Sangetsu Corporation
Supplementary Explanatory Material for Q3 Financial Results for the Fiscal Year Ending March 2026
For the cumulative Q3 of the fiscal year ending March 2026, Sangetsu Corporation achieved net sales of 151.4 billion yen (2.8% YoY increase), operating income of 13.6 billion yen (7.7% YoY increase), and quarterly net income attributable to owners of parent of 10.18 billion yen (15.8% YoY increase), marking profit growth.
Key Figures
- Net Sales: 151.4 billion yen (2.8% YoY increase)
- Operating Income: 13.6 billion yen (7.7% YoY increase)
- Quarterly Net Income Attributable to Owners of Parent: 10.18 billion yen (15.8% YoY increase)
AI要約
Performance Overview
For the cumulative Q3 of the fiscal year ending March 2026, consolidated results show net sales of 151.4 billion yen (2.8% YoY increase), operating income of 13.6 billion yen (7.7% YoY increase), and quarterly net income attributable to owners of parent of 10.18 billion yen (15.8% YoY increase), achieving profit growth. Improved performance of domestic and overseas group companies and strict control of selling, general and administrative expenses contributed to maintaining operating income at about the same level as the previous year.

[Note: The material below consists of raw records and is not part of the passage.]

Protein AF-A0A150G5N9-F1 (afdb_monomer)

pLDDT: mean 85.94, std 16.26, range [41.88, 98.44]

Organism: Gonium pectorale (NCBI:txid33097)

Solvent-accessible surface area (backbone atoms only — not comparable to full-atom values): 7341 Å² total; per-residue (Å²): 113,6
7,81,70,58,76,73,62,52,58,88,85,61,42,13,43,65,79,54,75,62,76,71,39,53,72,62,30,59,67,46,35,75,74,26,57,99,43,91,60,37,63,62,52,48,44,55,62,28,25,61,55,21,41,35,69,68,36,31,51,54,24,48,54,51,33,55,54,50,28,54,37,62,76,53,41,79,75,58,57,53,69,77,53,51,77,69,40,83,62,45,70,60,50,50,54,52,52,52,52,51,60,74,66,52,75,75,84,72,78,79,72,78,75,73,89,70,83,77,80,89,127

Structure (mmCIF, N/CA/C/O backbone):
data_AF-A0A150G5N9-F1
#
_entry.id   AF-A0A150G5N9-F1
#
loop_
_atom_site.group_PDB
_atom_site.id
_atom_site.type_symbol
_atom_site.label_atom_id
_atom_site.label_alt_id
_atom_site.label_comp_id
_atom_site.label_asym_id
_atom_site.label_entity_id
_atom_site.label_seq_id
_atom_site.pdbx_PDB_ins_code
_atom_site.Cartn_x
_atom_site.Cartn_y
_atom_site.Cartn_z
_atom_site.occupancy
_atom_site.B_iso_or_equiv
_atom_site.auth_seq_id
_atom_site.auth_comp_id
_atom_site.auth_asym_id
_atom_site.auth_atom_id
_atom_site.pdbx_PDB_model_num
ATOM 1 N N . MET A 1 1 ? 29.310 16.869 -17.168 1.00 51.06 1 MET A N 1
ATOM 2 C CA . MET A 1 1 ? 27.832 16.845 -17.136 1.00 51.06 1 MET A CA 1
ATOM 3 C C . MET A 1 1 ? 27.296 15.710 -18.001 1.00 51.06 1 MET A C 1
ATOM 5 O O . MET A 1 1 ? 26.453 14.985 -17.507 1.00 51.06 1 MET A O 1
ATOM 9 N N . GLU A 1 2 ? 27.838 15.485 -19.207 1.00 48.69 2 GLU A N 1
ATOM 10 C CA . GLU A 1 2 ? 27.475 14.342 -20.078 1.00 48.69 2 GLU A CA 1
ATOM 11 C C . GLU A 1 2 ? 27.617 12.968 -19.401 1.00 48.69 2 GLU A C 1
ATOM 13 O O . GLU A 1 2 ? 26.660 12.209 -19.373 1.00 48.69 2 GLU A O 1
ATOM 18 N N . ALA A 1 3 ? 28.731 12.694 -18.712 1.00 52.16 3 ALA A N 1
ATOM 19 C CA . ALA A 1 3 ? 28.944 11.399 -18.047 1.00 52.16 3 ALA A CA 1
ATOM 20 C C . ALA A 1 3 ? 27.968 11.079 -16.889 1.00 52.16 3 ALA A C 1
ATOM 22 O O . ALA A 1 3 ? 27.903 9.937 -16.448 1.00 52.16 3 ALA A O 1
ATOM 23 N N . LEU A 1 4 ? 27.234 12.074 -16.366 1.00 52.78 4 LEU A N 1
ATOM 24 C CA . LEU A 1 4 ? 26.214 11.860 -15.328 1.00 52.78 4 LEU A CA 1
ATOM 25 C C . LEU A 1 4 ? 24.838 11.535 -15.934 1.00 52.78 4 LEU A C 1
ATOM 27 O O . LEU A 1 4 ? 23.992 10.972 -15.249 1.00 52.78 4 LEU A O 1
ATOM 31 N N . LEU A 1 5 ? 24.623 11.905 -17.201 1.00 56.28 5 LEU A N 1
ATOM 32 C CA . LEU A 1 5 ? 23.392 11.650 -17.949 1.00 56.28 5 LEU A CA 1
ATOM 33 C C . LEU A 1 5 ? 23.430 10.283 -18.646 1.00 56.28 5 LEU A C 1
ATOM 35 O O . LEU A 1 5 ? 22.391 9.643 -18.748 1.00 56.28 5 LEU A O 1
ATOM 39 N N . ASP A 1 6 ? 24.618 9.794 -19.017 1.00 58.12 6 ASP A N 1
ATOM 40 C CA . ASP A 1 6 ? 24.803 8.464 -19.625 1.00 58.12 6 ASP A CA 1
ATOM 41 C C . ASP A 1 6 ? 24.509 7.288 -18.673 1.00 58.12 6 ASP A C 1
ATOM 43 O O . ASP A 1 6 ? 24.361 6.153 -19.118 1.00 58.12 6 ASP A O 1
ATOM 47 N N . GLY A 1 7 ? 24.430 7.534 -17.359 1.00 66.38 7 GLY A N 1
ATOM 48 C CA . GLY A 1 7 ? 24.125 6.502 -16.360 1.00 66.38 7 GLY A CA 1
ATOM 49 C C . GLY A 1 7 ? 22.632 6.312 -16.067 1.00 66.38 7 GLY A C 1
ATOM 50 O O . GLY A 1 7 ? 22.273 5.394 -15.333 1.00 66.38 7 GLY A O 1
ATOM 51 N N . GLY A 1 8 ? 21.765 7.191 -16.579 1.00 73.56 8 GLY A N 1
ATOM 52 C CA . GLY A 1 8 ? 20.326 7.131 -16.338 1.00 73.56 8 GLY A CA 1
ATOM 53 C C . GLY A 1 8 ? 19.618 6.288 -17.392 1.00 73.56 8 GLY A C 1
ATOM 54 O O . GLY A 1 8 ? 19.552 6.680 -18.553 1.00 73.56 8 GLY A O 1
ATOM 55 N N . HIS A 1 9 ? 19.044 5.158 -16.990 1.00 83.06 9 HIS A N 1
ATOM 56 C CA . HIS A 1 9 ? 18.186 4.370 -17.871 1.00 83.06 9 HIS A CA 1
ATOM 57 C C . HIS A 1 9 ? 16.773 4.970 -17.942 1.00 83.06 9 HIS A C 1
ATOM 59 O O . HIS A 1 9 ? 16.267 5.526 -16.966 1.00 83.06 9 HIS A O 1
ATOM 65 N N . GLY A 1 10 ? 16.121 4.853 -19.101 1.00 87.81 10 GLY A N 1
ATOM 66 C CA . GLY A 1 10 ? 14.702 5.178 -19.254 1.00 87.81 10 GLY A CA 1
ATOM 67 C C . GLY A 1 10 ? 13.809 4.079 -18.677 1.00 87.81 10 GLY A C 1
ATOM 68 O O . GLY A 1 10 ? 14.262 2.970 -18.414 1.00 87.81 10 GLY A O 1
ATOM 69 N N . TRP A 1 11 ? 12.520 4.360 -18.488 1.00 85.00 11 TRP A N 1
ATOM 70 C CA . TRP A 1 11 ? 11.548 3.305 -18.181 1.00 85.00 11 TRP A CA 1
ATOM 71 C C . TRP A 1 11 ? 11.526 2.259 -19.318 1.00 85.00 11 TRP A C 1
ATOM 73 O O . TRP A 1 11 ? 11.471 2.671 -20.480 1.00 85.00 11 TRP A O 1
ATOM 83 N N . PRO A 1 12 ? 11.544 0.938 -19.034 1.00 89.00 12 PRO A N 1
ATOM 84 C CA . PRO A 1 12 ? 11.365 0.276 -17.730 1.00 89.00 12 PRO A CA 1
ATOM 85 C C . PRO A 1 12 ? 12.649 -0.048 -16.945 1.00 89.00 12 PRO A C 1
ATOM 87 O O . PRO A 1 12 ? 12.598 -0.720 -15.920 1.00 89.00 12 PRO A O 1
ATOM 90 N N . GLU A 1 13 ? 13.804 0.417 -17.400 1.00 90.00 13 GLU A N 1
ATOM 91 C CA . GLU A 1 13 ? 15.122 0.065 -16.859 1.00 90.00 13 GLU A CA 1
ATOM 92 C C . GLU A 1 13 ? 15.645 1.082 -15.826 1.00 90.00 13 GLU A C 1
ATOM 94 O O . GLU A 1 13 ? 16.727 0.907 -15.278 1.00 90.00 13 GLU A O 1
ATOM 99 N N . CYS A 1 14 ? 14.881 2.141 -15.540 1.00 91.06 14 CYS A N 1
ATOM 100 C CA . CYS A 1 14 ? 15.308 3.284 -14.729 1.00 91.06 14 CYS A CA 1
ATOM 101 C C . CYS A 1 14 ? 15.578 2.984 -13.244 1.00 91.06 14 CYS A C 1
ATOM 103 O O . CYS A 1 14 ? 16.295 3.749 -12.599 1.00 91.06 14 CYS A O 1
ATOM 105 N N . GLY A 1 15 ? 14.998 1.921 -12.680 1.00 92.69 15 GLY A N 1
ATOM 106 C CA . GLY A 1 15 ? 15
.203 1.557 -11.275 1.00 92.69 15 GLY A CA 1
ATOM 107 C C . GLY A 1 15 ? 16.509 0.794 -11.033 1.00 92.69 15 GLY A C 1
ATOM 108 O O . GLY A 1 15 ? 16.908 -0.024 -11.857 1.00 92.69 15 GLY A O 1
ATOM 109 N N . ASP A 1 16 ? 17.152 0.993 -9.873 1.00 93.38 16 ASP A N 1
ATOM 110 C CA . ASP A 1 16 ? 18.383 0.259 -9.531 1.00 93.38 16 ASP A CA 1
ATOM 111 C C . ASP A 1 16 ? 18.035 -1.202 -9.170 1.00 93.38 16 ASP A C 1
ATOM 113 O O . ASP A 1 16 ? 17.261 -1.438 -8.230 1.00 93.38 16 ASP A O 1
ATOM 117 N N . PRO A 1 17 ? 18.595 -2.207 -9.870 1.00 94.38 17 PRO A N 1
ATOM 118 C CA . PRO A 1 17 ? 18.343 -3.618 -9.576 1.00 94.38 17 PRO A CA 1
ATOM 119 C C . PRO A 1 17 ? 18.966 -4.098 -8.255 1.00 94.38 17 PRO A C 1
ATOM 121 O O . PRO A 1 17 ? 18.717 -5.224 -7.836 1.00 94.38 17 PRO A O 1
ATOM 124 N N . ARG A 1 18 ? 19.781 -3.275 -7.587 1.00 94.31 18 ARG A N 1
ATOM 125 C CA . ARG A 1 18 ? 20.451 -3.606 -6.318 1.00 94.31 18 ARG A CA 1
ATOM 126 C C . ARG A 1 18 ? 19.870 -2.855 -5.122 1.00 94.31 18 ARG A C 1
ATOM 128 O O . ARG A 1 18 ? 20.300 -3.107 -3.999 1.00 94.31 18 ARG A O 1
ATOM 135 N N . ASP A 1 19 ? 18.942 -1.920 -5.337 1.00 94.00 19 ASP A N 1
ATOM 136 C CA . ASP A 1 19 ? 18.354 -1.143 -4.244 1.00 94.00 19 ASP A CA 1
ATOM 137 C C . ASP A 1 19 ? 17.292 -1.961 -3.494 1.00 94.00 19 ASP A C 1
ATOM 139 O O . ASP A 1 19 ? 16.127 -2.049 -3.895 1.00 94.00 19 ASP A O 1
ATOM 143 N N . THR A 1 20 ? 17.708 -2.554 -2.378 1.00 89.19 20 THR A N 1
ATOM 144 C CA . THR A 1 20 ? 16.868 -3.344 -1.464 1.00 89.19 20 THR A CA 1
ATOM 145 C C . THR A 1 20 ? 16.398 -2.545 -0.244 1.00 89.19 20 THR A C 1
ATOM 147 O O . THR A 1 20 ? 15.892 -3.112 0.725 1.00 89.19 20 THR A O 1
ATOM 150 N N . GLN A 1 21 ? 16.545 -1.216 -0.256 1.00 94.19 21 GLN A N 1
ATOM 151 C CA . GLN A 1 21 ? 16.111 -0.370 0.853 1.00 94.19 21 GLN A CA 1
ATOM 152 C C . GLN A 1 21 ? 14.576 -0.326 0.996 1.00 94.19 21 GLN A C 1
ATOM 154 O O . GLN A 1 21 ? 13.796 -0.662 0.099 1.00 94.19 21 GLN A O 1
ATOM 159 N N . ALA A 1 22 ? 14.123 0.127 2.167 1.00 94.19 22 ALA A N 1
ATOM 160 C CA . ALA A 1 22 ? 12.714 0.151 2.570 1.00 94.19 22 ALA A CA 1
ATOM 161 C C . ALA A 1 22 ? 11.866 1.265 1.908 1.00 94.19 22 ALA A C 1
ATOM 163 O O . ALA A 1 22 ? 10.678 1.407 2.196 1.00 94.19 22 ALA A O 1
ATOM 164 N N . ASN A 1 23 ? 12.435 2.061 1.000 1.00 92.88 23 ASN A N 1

The Domestic Interior segment saw a decline in sales volume due to sluggish new housing market and price revisions, but maintained profit growth through increased sales of high value-added products and expanded earnings of group companies. The Domestic Exterior segment achieved higher sales and profits supported by price increases and new development initiatives. The Overseas segment improved profitability due to expanded market share and increased sales of high-margin products in North America. In Southeast Asia, structural reforms led to a turnaround to profitability, but operating losses continued due to rising costs in design and construction businesses. China and Hong Kong saw a reduced deficit.
Outlook and Dividend
Although profits are generally progressing in line with expectations for the full year, the company will monitor the continuing stagnation in demand for the domestic new housing market and at present maintains the full-year forecast unchanged. The company aims to achieve the full-year plan by optimizing the sales portfolio including high value-added products, controlling selling, general and administrative expenses, and strengthening consolidated management. The dividend forecast is 155.0 yen per share annually (interim 77.5 yen, year-end 77.5 yen), marking the 12th consecutive year of dividend increases.